CHALETS AND CHURCH. RIEDERALP

The crowd of holiday visitors to Switzerland tends to settle in the high pasture region more than was the habit thirty years ago. Formerly hotels flourished in the valley-bottoms, in villages or close to them. Now they are built with ever-increasing frequency upon the alps. The Riffel and Mürren led the way. Such hotels now exist by dozens, and more are built every year. Round Zermatt there are smaller or larger inns, about 3000 feet higher than the village, in many directions. But to live in one of these high hotels is yet to live the normal life of hotel-frequenting man. The scenery is changed, but not the human medium. It is the inevitable consequence of Alpine vulgarisation which drives the true lover of nature and of the freedom of simple life further afield.
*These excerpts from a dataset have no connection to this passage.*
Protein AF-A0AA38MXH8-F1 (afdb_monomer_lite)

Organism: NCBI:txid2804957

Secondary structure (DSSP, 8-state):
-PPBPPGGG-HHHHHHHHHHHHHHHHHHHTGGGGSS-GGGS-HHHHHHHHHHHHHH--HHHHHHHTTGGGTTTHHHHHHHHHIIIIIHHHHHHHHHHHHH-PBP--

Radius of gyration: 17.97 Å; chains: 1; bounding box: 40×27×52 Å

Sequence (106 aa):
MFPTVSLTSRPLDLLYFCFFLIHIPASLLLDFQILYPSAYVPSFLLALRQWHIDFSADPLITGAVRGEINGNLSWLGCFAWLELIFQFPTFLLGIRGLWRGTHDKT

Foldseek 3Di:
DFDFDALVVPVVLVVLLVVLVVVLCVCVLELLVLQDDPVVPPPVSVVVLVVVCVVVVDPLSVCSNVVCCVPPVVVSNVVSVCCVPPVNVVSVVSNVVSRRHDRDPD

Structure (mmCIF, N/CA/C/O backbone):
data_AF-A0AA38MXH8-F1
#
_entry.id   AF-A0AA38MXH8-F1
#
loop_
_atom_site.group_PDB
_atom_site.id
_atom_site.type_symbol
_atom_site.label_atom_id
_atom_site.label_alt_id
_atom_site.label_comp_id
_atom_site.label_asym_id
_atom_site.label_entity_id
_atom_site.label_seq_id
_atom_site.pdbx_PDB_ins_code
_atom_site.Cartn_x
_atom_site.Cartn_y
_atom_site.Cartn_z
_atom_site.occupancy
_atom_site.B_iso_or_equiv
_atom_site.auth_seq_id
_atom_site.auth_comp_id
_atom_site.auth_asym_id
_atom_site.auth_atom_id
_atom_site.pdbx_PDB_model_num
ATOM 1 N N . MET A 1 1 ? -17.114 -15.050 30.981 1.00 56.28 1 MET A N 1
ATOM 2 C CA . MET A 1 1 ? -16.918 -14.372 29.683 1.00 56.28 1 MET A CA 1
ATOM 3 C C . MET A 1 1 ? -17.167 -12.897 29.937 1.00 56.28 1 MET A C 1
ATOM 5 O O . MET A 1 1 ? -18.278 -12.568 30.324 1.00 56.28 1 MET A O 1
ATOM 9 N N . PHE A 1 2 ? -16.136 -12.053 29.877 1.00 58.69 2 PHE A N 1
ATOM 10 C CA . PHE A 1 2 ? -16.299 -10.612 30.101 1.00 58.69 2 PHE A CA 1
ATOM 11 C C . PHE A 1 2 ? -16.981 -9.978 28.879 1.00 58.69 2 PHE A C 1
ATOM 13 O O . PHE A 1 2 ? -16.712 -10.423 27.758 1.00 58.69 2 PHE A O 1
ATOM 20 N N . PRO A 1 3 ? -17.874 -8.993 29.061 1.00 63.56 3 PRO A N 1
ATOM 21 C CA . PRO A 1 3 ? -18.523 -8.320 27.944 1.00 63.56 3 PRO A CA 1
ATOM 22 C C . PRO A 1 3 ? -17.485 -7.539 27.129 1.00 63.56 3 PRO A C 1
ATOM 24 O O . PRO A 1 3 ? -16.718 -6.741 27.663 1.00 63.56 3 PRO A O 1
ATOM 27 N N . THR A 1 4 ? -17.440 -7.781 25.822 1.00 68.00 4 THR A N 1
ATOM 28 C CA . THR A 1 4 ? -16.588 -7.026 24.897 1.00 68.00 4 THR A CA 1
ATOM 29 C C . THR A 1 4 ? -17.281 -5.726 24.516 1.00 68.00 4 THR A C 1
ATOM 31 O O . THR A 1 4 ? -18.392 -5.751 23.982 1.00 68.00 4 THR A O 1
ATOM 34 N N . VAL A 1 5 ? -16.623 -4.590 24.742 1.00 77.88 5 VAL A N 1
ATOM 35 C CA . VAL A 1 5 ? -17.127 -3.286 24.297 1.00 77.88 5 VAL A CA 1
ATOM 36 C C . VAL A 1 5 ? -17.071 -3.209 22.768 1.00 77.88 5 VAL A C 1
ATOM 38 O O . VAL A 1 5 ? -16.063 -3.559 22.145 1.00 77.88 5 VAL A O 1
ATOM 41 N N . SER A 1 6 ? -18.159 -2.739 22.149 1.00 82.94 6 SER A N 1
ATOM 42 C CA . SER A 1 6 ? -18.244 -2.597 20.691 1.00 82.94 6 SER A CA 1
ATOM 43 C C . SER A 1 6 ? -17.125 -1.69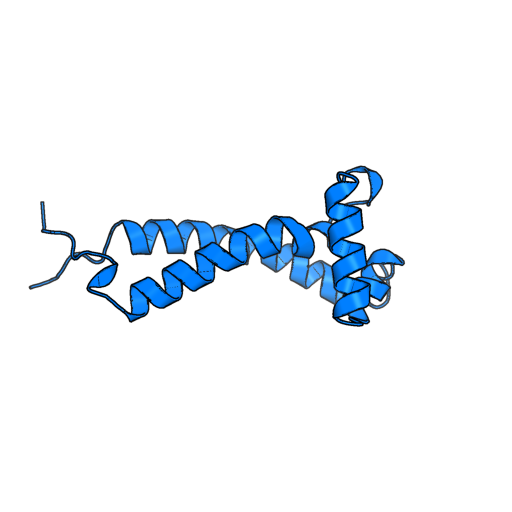4 20.142 1.00 82.94 6 SER A C 1
ATOM 45 O O . SER A 1 6 ? -16.641 -0.791 20.829 1.00 82.94 6 SER A O 1
ATOM 47 N N . LEU A 1 7 ? -16.685 -1.927 18.900 1.00 81.06 7 LEU A N 1
ATOM 48 C CA . LEU A 1 7 ? -15.636 -1.110 18.269 1.00 81.06 7 LEU A CA 1
ATOM 49 C C . LEU A 1 7 ? -16.080 0.352 18.093 1.00 81.06 7 LEU A C 1
ATOM 51 O O . LEU A 1 7 ? -15.294 1.270 18.292 1.00 81.06 7 LEU A O 1
ATOM 55 N N . THR A 1 8 ? -17.362 0.577 17.805 1.00 85.50 8 THR A N 1
ATOM 56 C CA . THR A 1 8 ? -17.952 1.915 17.638 1.00 85.50 8 THR A CA 1
ATOM 57 C C . THR A 1 8 ? -17.973 2.737 18.924 1.00 85.50 8 THR A C 1
ATOM 59 O O . THR A 1 8 ? -18.018 3.960 18.864 1.00 85.50 8 THR A O 1
ATOM 62 N N . SER A 1 9 ? -17.908 2.088 20.088 1.00 86.75 9 SER A N 1
ATOM 63 C CA . SER A 1 9 ? -17.820 2.763 21.389 1.00 86.75 9 SER A CA 1
ATOM 64 C C . SER A 1 9 ? -16.383 3.150 21.771 1.00 86.75 9 SER A C 1
ATOM 66 O O . SER A 1 9 ? -16.178 3.755 22.819 1.00 86.75 9 SER A O 1
ATOM 68 N N . ARG A 1 10 ? -15.383 2.798 20.948 1.00 88.06 10 ARG A N 1
ATOM 69 C CA . ARG A 1 10 ? -13.950 3.018 21.193 1.00 88.06 10 ARG A CA 1
ATOM 70 C C . ARG A 1 10 ? -13.350 3.790 20.006 1.00 88.06 10 ARG A C 1
ATOM 72 O O . ARG A 1 10 ? -12.792 3.177 19.100 1.00 88.06 10 ARG A O 1
ATOM 79 N N . PRO A 1 11 ? -13.472 5.129 19.962 1.00 90.19 11 PRO A N 1
ATOM 80 C CA . PRO A 1 11 ? -13.178 5.914 18.757 1.00 90.19 11 PRO A CA 1
ATOM 81 C C . PRO A 1 11 ? -11.721 5.808 18.289 1.00 90.19 11 PRO A C 1
ATOM 83 O O . PRO A 1 11 ? -11.460 5.794 17.090 1.00 90.19 11 PRO A O 1
ATOM 86 N N . LEU A 1 12 ? -10.774 5.686 19.220 1.00 91.44 12 LEU A N 1
ATOM 87 C CA . LEU A 1 12 ? -9.356 5.505 18.906 1.00 91.44 12 LEU A CA 1
ATOM 88 C C . LEU A 1 12 ? -9.076 4.107 18.325 1.00 91.44 12 LEU A C 1
ATOM 90 O O . LEU A 1 12 ? -8.357 3.988 17.336 1.00 91.44 12 LEU A O 1
ATOM 94 N N . ASP A 1 13 ? -9.719 3.064 18.853 1.00 92.62 13 ASP A N 1
ATOM 95 C CA . ASP A 1 13 ? -9.628 1.707 18.298 1.00 92.62 13 ASP A CA 1
ATOM 96 C C . ASP A 1 13 ? -10.256 1.637 16.904 1.00 92.62 13 ASP A C 1
ATOM 98 O O . ASP A 1 13 ? -9.714 0.988 16.011 1.00 92.62 13 ASP A O 1
ATOM 102 N N . LEU A 1 14 ? -11.375 2.337 16.696 1.00 92.50 14 LEU A N 1
ATOM 103 C CA . LEU A 1 14 ? -12.015 2.457 15.390 1.00 92.50 14 LEU A CA 1
ATOM 104 C C . LEU A 1 14 ? -11.109 3.180 14.384 1.00 92.50 14 LEU A C 1
ATOM 106 O O . LEU A 1 14 ? -10.991 2.728 13.247 1.00 92.50 14 LEU A O 1
ATOM 110 N N . LEU A 1 15 ? -10.436 4.260 14.797 1.00 95.06 15 LEU A N 1
ATOM 111 C CA . LEU A 1 15 ? -9.483 4.980 13.951 1.00 95.06 15 LEU A CA 1
ATOM 112 C C . LEU A 1 15 ? -8.345 4.061 13.493 1.00 95.06 15 LEU A C 1
ATOM 114 O O . LEU A 1 15 ? -8.085 3.968 12.294 1.00 95.06 15 LEU A O 1
ATOM 118 N N . TYR A 1 16 ? -7.703 3.345 14.422 1.00 93.81 16 TYR A N 1
ATOM 119 C CA . TYR A 1 16 ? -6.632 2.408 14.075 1.00 93.81 16 TYR A CA 1
ATOM 120 C C . TYR A 1 16 ? -7.132 1.237 13.229 1.00 93.81 16 TYR A C 1
ATOM 122 O O . TYR A 1 16 ? -6.454 0.823 12.290 1.00 93.81 16 TYR A O 1
ATOM 130 N N . PHE A 1 17 ? -8.334 0.732 13.505 1.00 94.50 17 PHE A N 1
ATOM 131 C CA . PHE A 1 17 ? -8.941 -0.328 12.710 1.00 94.50 17 PHE A CA 1
ATOM 132 C C . PHE A 1 17 ? -9.147 0.113 11.258 1.00 94.50 17 PHE A C 1
ATOM 134 O O . PHE A 1 17 ? -8.729 -0.590 10.340 1.00 94.50 17 PHE A O 1
ATOM 141 N N . CYS A 1 18 ? -9.737 1.293 11.045 1.00 95.31 18 CYS A N 1
ATOM 142 C CA . CYS A 1 18 ? -9.930 1.864 9.714 1.00 95.31 18 CYS A CA 1
ATOM 143 C C . CYS A 1 18 ? -8.595 2.142 9.015 1.00 95.31 18 CYS A C 1
ATOM 145 O O . CYS A 1 18 ? -8.456 1.842 7.831 1.00 95.31 18 CYS A O 1
ATOM 147 N N . PHE A 1 19 ? -7.606 2.661 9.749 1.00 94.88 19 PHE A N 1
ATOM 148 C CA . PHE A 1 19 ? -6.258 2.883 9.233 1.00 94.88 19 PHE A CA 1
ATOM 149 C C . PHE A 1 19 ? -5.661 1.584 8.676 1.00 94.88 19 PHE A C 1
ATOM 151 O O . PHE A 1 19 ? -5.294 1.541 7.501 1.00 94.88 19 PHE A O 1
ATOM 158 N N . PHE A 1 20 ? -5.642 0.505 9.464 1.00 95.69 20 PHE A N 1
ATOM 159 C CA . PHE A 1 20 ? -5.138 -0.793 9.008 1.00 95.69 20 PHE A CA 1
ATOM 160 C C . PHE A 1 20 ? -5.966 -1.369 7.854 1.00 95.69 20 PHE A C 1
ATOM 162 O O . PHE A 1 20 ? -5.406 -1.932 6.915 1.00 95.69 20 PHE A O 1
ATOM 169 N N . LEU A 1 21 ? -7.293 -1.209 7.899 1.00 95.44 21 LEU A N 1
ATOM 170 C CA . LEU A 1 21 ? -8.198 -1.746 6.885 1.00 95.44 21 LEU A CA 1
ATOM 171 C C . LEU A 1 21 ? -7.972 -1.116 5.508 1.00 95.44 21 LEU A C 1
ATOM 173 O O . LEU A 1 21 ? -8.018 -1.829 4.512 1.00 95.44 21 LEU A O 1
ATOM 177 N N . ILE A 1 22 ? -7.720 0.194 5.448 1.00 95.69 22 ILE A N 1
ATOM 178 C CA . ILE A 1 22 ? -7.444 0.912 4.194 1.00 95.69 22 ILE A CA 1
ATOM 179 C C . ILE A 1 22 ? -6.020 0.629 3.695 1.00 95.69 22 ILE A C 1
ATOM 181 O O . ILE A 1 22 ? -5.799 0.566 2.487 1.00 95.69 22 ILE A O 1
ATOM 185 N N . HIS A 1 23 ? -5.061 0.410 4.598 1.00 94.44 23 HIS A N 1
ATOM 186 C CA . HIS A 1 23 ? -3.673 0.147 4.208 1.00 94.44 23 HIS A CA 1
ATOM 187 C C . HIS A 1 23 ? -3.475 -1.228 3.571 1.00 94.44 23 HIS A C 1
ATOM 189 O O . HIS A 1 23 ? -2.709 -1.345 2.625 1.00 94.44 23 HIS A O 1
ATOM 195 N N . ILE A 1 24 ? -4.178 -2.267 4.028 1.00 94.88 24 ILE A N 1
ATOM 196 C CA . ILE A 1 24 ? -4.043 -3.617 3.455 1.00 94.88 24 ILE A CA 1
ATOM 197 C C . ILE A 1 24 ? -4.252 -3.651 1.929 1.00 94.88 24 ILE A C 1
ATOM 199 O O . ILE A 1 24 ? -3.378 -4.178 1.237 1.00 94.88 24 ILE A O 1
ATOM 203 N N . PRO A 1 25 ? -5.363 -3.128 1.367 1.00 93.81 25 PRO A N 1
ATOM 204 C CA . PRO A 1 25 ? -5.538 -3.112 -0.076 1.00 93.81 25 PRO A CA 1
ATOM 205 C C . PRO A 1 25 ? -4.516 -2.200 -0.752 1.00 93.81 25 PRO A C 1
ATOM 207 O O . PRO A 1 25 ? -3.995 -2.595 -1.785 1.00 93.81 25 PRO A O 1
ATOM 210 N N . ALA A 1 26 ? -4.170 -1.042 -0.180 1.00 92.06 26 ALA A N 1
ATOM 211 C CA . ALA A 1 26 ? -3.141 -0.173 -0.756 1.00 92.06 26 ALA A CA 1
ATOM 212 C C . ALA A 1 26 ? -1.796 -0.910 -0.909 1.00 92.06 26 ALA A C 1
ATOM 214 O O . ALA A 1 26 ? -1.239 -0.939 -2.006 1.00 92.06 26 ALA A O 1
ATOM 215 N N . SER A 1 27 ? -1.347 -1.620 0.130 1.00 93.19 27 SER A N 1
ATOM 216 C CA . SER A 1 27 ? -0.076 -2.344 0.094 1.00 93.19 27 SER A CA 1
ATOM 217 C C . SER A 1 27 ? -0.074 -3.543 -0.848 1.00 93.19 27 SER A C 1
ATOM 219 O O . SER A 1 27 ? 0.897 -3.764 -1.569 1.00 93.19 27 SER A O 1
ATOM 221 N N . LEU A 1 28 ? -1.179 -4.292 -0.919 1.00 91.19 28 LEU A N 1
ATOM 222 C CA . LEU A 1 28 ? -1.316 -5.393 -1.878 1.00 91.19 28 LEU A CA 1
ATOM 223 C C . LEU A 1 28 ? -1.381 -4.897 -3.327 1.00 91.19 28 LEU A C 1
ATOM 225 O O . LEU A 1 28 ? -0.841 -5.541 -4.227 1.00 91.19 28 LEU A O 1
ATOM 229 N N . LEU A 1 29 ? -2.078 -3.781 -3.552 1.00 90.88 29 LEU A N 1
ATOM 230 C CA . LEU A 1 29 ? -2.349 -3.255 -4.883 1.00 90.88 29 LEU A CA 1
ATOM 231 C C . LEU A 1 29 ? -1.242 -2.356 -5.413 1.00 90.88 29 LEU A C 1
ATOM 233 O O . LEU A 1 29 ? -1.217 -2.186 -6.620 1.00 90.88 29 LEU A O 1
ATOM 237 N N . LEU A 1 30 ? -0.370 -1.763 -4.597 1.00 88.31 30 LEU A N 1
ATOM 238 C CA . LEU A 1 30 ? 0.679 -0.849 -5.065 1.00 88.31 30 LEU A CA 1
ATOM 239 C C . LEU A 1 30 ? 2.036 -1.162 -4.436 1.00 88.31 30 LEU A C 1
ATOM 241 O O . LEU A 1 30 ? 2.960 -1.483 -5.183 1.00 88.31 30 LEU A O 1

To know what the high pastures are really like, what kind of a foreground they naturally provide for an outlook on the world of mountains, you must not go to the modern Triftalp inn or the Schwarz See, but rather to such unspoiled places as the alps of Veglia or of By, both glorious expanses of wide pasturage, which no crowd as yet has attempted to invade, or is likely to attempt, thanks to their situations, remote from the great tripping highways. There you may obtain simple accommodation for a few fine days, and wander as you please over the undulating meadows, with no sound to break the stillness save the rustling of the breeze, the laughter of the waters, and the musical clang of cow-bells more or less remote.

It would be easy to divide the alps into many classes and to discourse of their characters from many points of view, but there are two main kinds of high pastures, differentiated from one another by their situations, which will naturally occur to every lover of mountains. One kind covers the floor and lower slopes of some high-planted valley; the other lies on some open shelf or convex curving mountain-knee. The first sort is recondite; the other displays itself to the world and commands extensive views. The impression they produce is very different. One is wild and gloomy; the other gay and brilliant. One has to be sought; the other summons you from afar.

EVENING IN ZERMATT

The promenade after dinner—a scene more reminiscent of Earl's Court than the "heart of the Alpine world."

The high grassy valleys are not so common as the knees, nor do I at this moment recall one of them that is likely to be known by the general run of my readers, though there are plenty scattered about in all sorts of corners of the Alpine range. Perhaps the Täsch alp will do for type, though compared with many it is relatively open and accessible. There are better examples near the Dent du Midi, which may be more widely known than I imagine. The ascent to such an alp may lie straight up the valley, first through the forest, afterwards through glades and grassy openings, often of singular loveliness. At last you come to the stunted and scattered outliers of the forest, pathetic trees all crooked and misformed, bending away from the habitual wind and stretching forth angular arms after it as it hurries by. When these are left behind, the open grass-land spreads before and around you, seamed with radiating paths, that start away as with a most definite intention, but soon divide and subdivide, leading in fact nowhither.

If it is early in the season and you are ahead of the cattle, the grass may be relatively tall and the flowers countless in number and variety. You will wade not ankle-but knee-deep in them, and the air will be filled with delicious perfume. Then indeed it is good to wander at this level. It is essentially the level for wandering. You may go as well in one direction as another. The views are in every direction and from every place. There are no points to ascend, no goals to reach. Now it is a fold of the ground, some little hollow with a pool, that attracts the eye; now it is an outcrop of rock; now some gap ahead filled by a snow-peak; now some downward vista of forest or valley. Anywhere you may find entertainment. Anywhere you may be tempted to sit down and gaze around.